What you will do: In the records that follow, find the line with "ATOM 39 N N"; from there, retype every line exactly through the line with "ATOM 43 O O", which also belongs to the answer.

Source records

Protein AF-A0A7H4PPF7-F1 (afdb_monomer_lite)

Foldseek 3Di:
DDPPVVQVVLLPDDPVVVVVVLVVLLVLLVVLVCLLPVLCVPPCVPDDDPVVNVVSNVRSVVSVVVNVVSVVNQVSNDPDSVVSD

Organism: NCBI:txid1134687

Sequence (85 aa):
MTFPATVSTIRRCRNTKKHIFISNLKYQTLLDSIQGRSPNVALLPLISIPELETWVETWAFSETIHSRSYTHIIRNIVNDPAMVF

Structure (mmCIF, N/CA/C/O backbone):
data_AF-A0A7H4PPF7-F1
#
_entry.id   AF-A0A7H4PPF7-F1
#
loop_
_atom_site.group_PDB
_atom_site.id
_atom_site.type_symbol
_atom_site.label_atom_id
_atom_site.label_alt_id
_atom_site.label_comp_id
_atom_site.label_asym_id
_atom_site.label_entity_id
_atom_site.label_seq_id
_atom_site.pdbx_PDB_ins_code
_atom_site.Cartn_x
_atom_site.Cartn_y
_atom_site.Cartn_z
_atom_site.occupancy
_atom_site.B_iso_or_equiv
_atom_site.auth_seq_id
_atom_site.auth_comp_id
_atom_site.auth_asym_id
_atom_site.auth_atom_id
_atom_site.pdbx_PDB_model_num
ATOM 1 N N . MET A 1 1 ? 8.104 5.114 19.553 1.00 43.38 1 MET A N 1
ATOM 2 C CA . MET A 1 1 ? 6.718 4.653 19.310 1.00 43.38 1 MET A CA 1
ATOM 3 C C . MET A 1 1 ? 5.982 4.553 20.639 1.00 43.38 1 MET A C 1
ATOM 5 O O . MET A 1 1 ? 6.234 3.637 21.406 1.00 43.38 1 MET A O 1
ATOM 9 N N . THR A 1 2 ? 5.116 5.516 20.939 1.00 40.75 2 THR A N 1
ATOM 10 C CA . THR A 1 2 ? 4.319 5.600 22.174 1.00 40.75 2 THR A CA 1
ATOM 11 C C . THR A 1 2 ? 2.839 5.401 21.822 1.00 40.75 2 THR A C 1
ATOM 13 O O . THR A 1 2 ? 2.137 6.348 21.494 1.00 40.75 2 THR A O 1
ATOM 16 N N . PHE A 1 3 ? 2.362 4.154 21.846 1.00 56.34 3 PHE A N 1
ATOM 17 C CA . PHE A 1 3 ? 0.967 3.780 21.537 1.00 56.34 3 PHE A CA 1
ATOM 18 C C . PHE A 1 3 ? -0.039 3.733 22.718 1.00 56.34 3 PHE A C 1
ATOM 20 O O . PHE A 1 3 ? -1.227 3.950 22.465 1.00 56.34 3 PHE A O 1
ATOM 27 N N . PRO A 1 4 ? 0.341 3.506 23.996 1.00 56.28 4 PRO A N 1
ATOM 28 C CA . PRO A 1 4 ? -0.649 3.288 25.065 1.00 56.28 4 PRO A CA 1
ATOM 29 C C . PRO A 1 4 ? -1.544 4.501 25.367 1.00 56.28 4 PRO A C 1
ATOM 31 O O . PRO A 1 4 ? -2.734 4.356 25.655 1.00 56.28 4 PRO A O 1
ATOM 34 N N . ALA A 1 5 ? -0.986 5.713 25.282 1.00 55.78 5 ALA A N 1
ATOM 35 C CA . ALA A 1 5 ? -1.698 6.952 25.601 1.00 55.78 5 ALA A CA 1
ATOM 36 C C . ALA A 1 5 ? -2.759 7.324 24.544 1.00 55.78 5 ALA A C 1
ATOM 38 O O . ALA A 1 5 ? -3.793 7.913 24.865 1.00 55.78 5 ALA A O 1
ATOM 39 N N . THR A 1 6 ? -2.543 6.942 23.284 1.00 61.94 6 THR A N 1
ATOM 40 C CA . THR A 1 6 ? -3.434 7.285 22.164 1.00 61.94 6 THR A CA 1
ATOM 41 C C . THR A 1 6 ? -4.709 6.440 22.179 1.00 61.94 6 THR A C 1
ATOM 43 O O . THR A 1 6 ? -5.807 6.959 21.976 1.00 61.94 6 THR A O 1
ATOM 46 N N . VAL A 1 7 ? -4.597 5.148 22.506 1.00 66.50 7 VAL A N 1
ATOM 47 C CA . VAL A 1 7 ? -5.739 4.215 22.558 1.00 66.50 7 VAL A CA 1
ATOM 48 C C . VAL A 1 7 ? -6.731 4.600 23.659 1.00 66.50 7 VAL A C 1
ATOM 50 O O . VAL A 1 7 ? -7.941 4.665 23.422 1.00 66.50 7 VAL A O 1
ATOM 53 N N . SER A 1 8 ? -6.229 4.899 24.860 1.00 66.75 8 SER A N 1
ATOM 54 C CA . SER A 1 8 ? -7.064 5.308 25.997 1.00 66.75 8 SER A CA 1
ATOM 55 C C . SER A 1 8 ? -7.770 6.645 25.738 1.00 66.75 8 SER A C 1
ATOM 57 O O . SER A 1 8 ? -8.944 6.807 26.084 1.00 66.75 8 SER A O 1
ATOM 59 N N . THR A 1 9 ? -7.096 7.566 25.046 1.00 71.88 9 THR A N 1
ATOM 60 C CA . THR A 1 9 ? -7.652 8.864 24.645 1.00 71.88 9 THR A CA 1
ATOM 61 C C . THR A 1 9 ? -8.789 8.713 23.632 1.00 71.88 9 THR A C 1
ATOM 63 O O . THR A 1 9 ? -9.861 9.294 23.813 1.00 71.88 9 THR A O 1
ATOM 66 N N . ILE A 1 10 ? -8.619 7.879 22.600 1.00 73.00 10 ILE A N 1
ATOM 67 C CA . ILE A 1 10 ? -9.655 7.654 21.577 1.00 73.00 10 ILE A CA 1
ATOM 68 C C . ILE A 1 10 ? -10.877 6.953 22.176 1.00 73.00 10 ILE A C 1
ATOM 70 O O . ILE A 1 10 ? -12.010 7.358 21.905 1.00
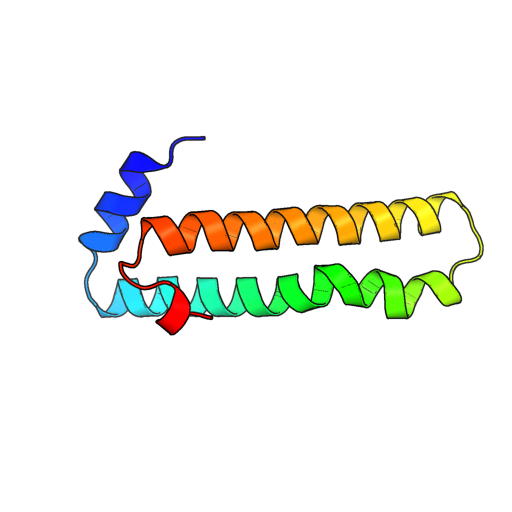 73.00 10 ILE A O 1
ATOM 74 N N . ARG A 1 11 ? -10.684 5.966 23.063 1.00 68.62 11 ARG A N 1
ATOM 75 C CA . ARG A 1 11 ? -11.796 5.300 23.767 1.00 68.62 11 ARG A CA 1
ATOM 76 C C . ARG A 1 11 ? -12.616 6.265 24.629 1.00 68.62 11 ARG A C 1
ATOM 78 O O . ARG A 1 11 ? -13.833 6.099 24.711 1.00 68.62 11 ARG A O 1
ATOM 85 N N . ARG A 1 12 ? -11.996 7.301 25.202 1.00 73.00 12 ARG A N 1
ATOM 86 C CA . ARG A 1 12 ? -12.674 8.352 25.987 1.00 73.00 12 ARG A CA 1
ATOM 87 C C . ARG A 1 12 ? -13.310 9.477 25.159 1.00 73.00 12 ARG A C 1
ATOM 89 O O . ARG A 1 12 ? -14.053 10.279 25.717 1.00 73.00 12 ARG A O 1
ATOM 96 N N . CYS A 1 13 ? -13.068 9.562 23.850 1.00 76.44 13 CYS A N 1
ATOM 97 C CA . CYS A 1 13 ? -13.641 10.627 23.021 1.00 76.44 13 CYS A CA 1
ATOM 98 C C . CYS A 1 13 ? -15.171 10.517 22.850 1.00 76.44 13 CYS A C 1
ATOM 100 O O . CYS A 1 13 ? -15.736 9.421 22.808 1.00 76.44 13 CYS A O 1
ATOM 102 N N . ARG A 1 14 ? -15.836 11.671 22.674 1.00 78.25 14 ARG A N 1
ATOM 103 C CA . ARG A 1 14 ? -17.251 11.751 22.256 1.00 78.25 14 ARG A CA 1
ATOM 104 C C . ARG A 1 14 ? -17.468 11.037 20.916 1.00 78.25 14 ARG A C 1
ATOM 106 O O . ARG A 1 14 ? -16.584 11.058 20.058 1.00 78.25 14 ARG A O 1
ATOM 113 N N . ASN A 1 15 ? -18.672 10.499 20.713 1.00 81.25 15 ASN A N 1
ATOM 114 C CA . ASN A 1 15 ? -19.041 9.728 19.518 1.00 81.25 15 ASN A CA 1
ATOM 115 C C . ASN A 1 15 ? -18.752 10.470 18.202 1.00 81.25 15 ASN A C 1
ATOM 117 O O . ASN A 1 15 ? -18.209 9.870 17.284 1.00 81.25 15 ASN A O 1
ATOM 121 N N . THR A 1 16 ? -18.989 11.784 18.131 1.00 85.56 16 THR A N 1
ATOM 122 C CA . THR A 1 16 ? -18.668 12.589 16.938 1.00 85.56 16 THR A CA 1
ATOM 123 C C . THR A 1 16 ? -17.170 12.604 16.616 1.00 85.56 16 THR A C 1
ATOM 125 O O . THR A 1 16 ? -16.783 12.391 15.471 1.00 85.56 16 THR A O 1
ATOM 128 N N . LYS A 1 17 ? -16.301 12.802 17.620 1.00 83.06 17 LYS A N 1
ATOM 129 C CA . LYS A 1 17 ? -14.838 12.804 17.420 1.00 83.06 17 LYS A CA 1
ATOM 130 C C . LYS A 1 17 ? -14.323 11.413 17.047 1.00 83.06 17 LYS A C 1
ATOM 132 O O . LYS A 1 17 ? -13.445 11.301 16.198 1.00 83.06 17 LYS A O 1
ATOM 137 N N . LYS A 1 18 ? -14.902 10.362 17.642 1.00 85.56 18 LYS A N 1
ATOM 138 C CA . LYS A 1 18 ? -14.620 8.969 17.267 1.00 85.56 18 LYS A CA 1
ATOM 139 C C . LYS A 1 18 ? -15.001 8.693 15.816 1.00 85.56 18 LYS A C 1
ATOM 141 O O . LYS A 1 18 ? -14.190 8.133 15.095 1.00 85.56 18 LYS A O 1
ATOM 146 N N . HIS A 1 19 ? -16.187 9.123 15.384 1.00 86.62 19 HIS A N 1
ATOM 147 C CA . HIS A 1 19 ? -16.632 8.961 14.001 1.00 86.62 19 HIS A CA 1
ATOM 148 C C . HIS A 1 19 ? -15.672 9.640 13.017 1.00 86.62 19 HIS A C 1
ATOM 150 O O . HIS A 1 19 ? -15.207 8.987 12.094 1.00 86.62 19 HIS A O 1
ATOM 156 N N . ILE A 1 20 ? -15.296 10.904 13.254 1.00 88.94 20 ILE A N 1
ATOM 157 C CA . ILE A 1 20 ? -14.336 11.623 12.394 1.00 88.94 20 ILE A CA 1
ATOM 158 C C . ILE A 1 20 ? -13.000 10.871 12.310 1.00 88.94 20 ILE A C 1
ATOM 160 O O . ILE A 1 20 ? -12.469 10.668 11.221 1.00 88.94 20 ILE A O 1
ATOM 164 N N . PHE A 1 21 ? -12.472 10.422 13.451 1.00 88.81 21 PHE A N 1
ATOM 165 C CA . PHE A 1 21 ? -11.208 9.689 13.494 1.00 88.81 21 PHE A CA 1
ATOM 166 C C . PHE A 1 21 ? -11.277 8.361 12.726 1.00 88.81 21 PHE A C 1
ATOM 168 O O . PHE A 1 21 ? -10.408 8.082 11.903 1.00 88.81 21 PHE A O 1
ATOM 175 N N . ILE A 1 22 ? -12.316 7.556 12.967 1.00 88.00 22 ILE A N 1
ATOM 176 C CA . ILE A 1 22 ? -12.484 6.254 12.313 1.00 88.00 22 ILE A CA 1
ATOM 177 C C . ILE A 1 22 ? -12.718 6.421 10.810 1.00 88.00 22 ILE A C 1
ATOM 179 O O . ILE A 1 22 ? -12.130 5.676 10.034 1.00 88.00 22 ILE A O 1
ATOM 183 N N . SER A 1 23 ? -13.510 7.404 10.381 1.00 90.62 23 SER A N 1
ATOM 184 C CA . SER A 1 23 ? -13.743 7.662 8.956 1.00 90.62 23 SER A CA 1
ATOM 185 C C . SER A 1 23 ? -12.464 8.085 8.231 1.00 90.62 23 SER A C 1
ATOM 187 O O . SER A 1 23 ? -12.179 7.561 7.156 1.00 90.62 23 SER A O 1
ATOM 189 N N . ASN A 1 24 ? -11.642 8.943 8.843 1.00 92.81 24 ASN A N 1
ATOM 190 C CA . ASN A 1 24 ? -10.330 9.291 8.290 1.00 92.81 24 ASN A CA 1
ATOM 191 C C . ASN A 1 24 ? -9.409 8.066 8.194 1.00 92.81 24 ASN A C 1
ATOM 193 O O . ASN A 1 24 ? -8.744 7.875 7.180 1.00 92.81 24 ASN A O 1
ATOM 197 N N . LEU A 1 25 ? -9.399 7.214 9.223 1.00 91.44 25 LEU A N 1
ATOM 198 C CA . LEU A 1 25 ? -8.578 6.003 9.244 1.00 91.44 25 LEU A CA 1
ATOM 199 C C . LEU A 1 25 ? -9.016 4.985 8.180 1.00 91.44 25 LEU A C 1
ATOM 201 O O . LEU A 1 25 ? -8.170 4.377 7.526 1.00 91.44 25 LEU A O 1
ATOM 205 N N . LYS A 1 26 ? -10.330 4.830 7.967 1.00 91.00 26 LYS A N 1
ATOM 206 C CA . LYS A 1 26 ? -10.888 4.005 6.886 1.00 91.00 26 LYS A CA 1
ATOM 207 C C . LYS A 1 26 ? -10.462 4.523 5.516 1.00 91.00 26 LYS A C 1
ATOM 209 O O . LYS A 1 26 ? -10.034 3.737 4.679 1.00 91.00 26 LYS A O 1
ATOM 214 N N . TYR A 1 27 ? -10.535 5.836 5.305 1.00 94.38 27 TYR A N 1
ATOM 215 C CA . TYR A 1 27 ? -10.144 6.439 4.034 1.00 94.38 27 TYR A CA 1
ATOM 216 C C . TYR A 1 27 ? -8.646 6.269 3.745 1.00 94.38 27 TYR A C 1
ATOM 218 O O . TYR A 1 27 ? -8.277 5.888 2.641 1.00 94.38 27 TYR A O 1
ATOM 226 N N . GLN A 1 28 ? -7.786 6.453 4.748 1.00 92.94 28 GLN A N 1
ATOM 227 C CA . GLN A 1 28 ? -6.349 6.187 4.613 1.00 92.94 28 GLN A CA 1
ATOM 228 C C . GLN A 1 28 ? -6.060 4.713 4.297 1.00 92.94 28 GLN A C 1
ATOM 230 O O . GLN A 1 28 ? -5.311 4.409 3.377 1.00 92.94 28 GLN A O 1
ATOM 235 N N . THR A 1 29 ? -6.729 3.793 4.999 1.00 92.81 29 THR A N 1
ATOM 236 C CA . THR A 1 29 ? -6.604 2.350 4.737 1.00 92.81 29 THR A CA 1
ATOM 237 C C . THR A 1 29 ? -7.008 2.004 3.301 1.00 92.81 29 THR A C 1
ATOM 239 O O . THR A 1 29 ? -6.346 1.197 2.652 1.00 92.81 29 THR A O 1
ATOM 242 N N . LEU A 1 30 ? -8.077 2.624 2.789 1.00 94.38 30 LEU A N 1
ATOM 243 C CA . LEU A 1 30 ? -8.523 2.438 1.411 1.00 94.38 30 LEU A CA 1
ATOM 244 C C . LEU A 1 30 ? -7.455 2.897 0.413 1.00 94.38 30 LEU A C 1
ATOM 246 O O . LEU A 1 30 ? -7.108 2.133 -0.488 1.00 94.38 30 LEU A O 1
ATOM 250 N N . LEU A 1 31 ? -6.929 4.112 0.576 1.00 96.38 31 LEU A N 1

Answer for this exercise:
ATOM 39 N N . THR A 1 6 ? -2.543 6.942 23.284 1.00 61.94 6 THR A N 1
ATOM 40 C CA . THR A 1 6 ? -3.434 7.285 22.164 1.00 61.94 6 THR A CA 1
ATOM 41 C C . THR A 1 6 ? -4.709 6.440 22.179 1.00 61.94 6 THR A C 1
ATOM 43 O O . THR A 1 6 ? -5.807 6.959 21.976 1.00 61.94 6 THR A O 1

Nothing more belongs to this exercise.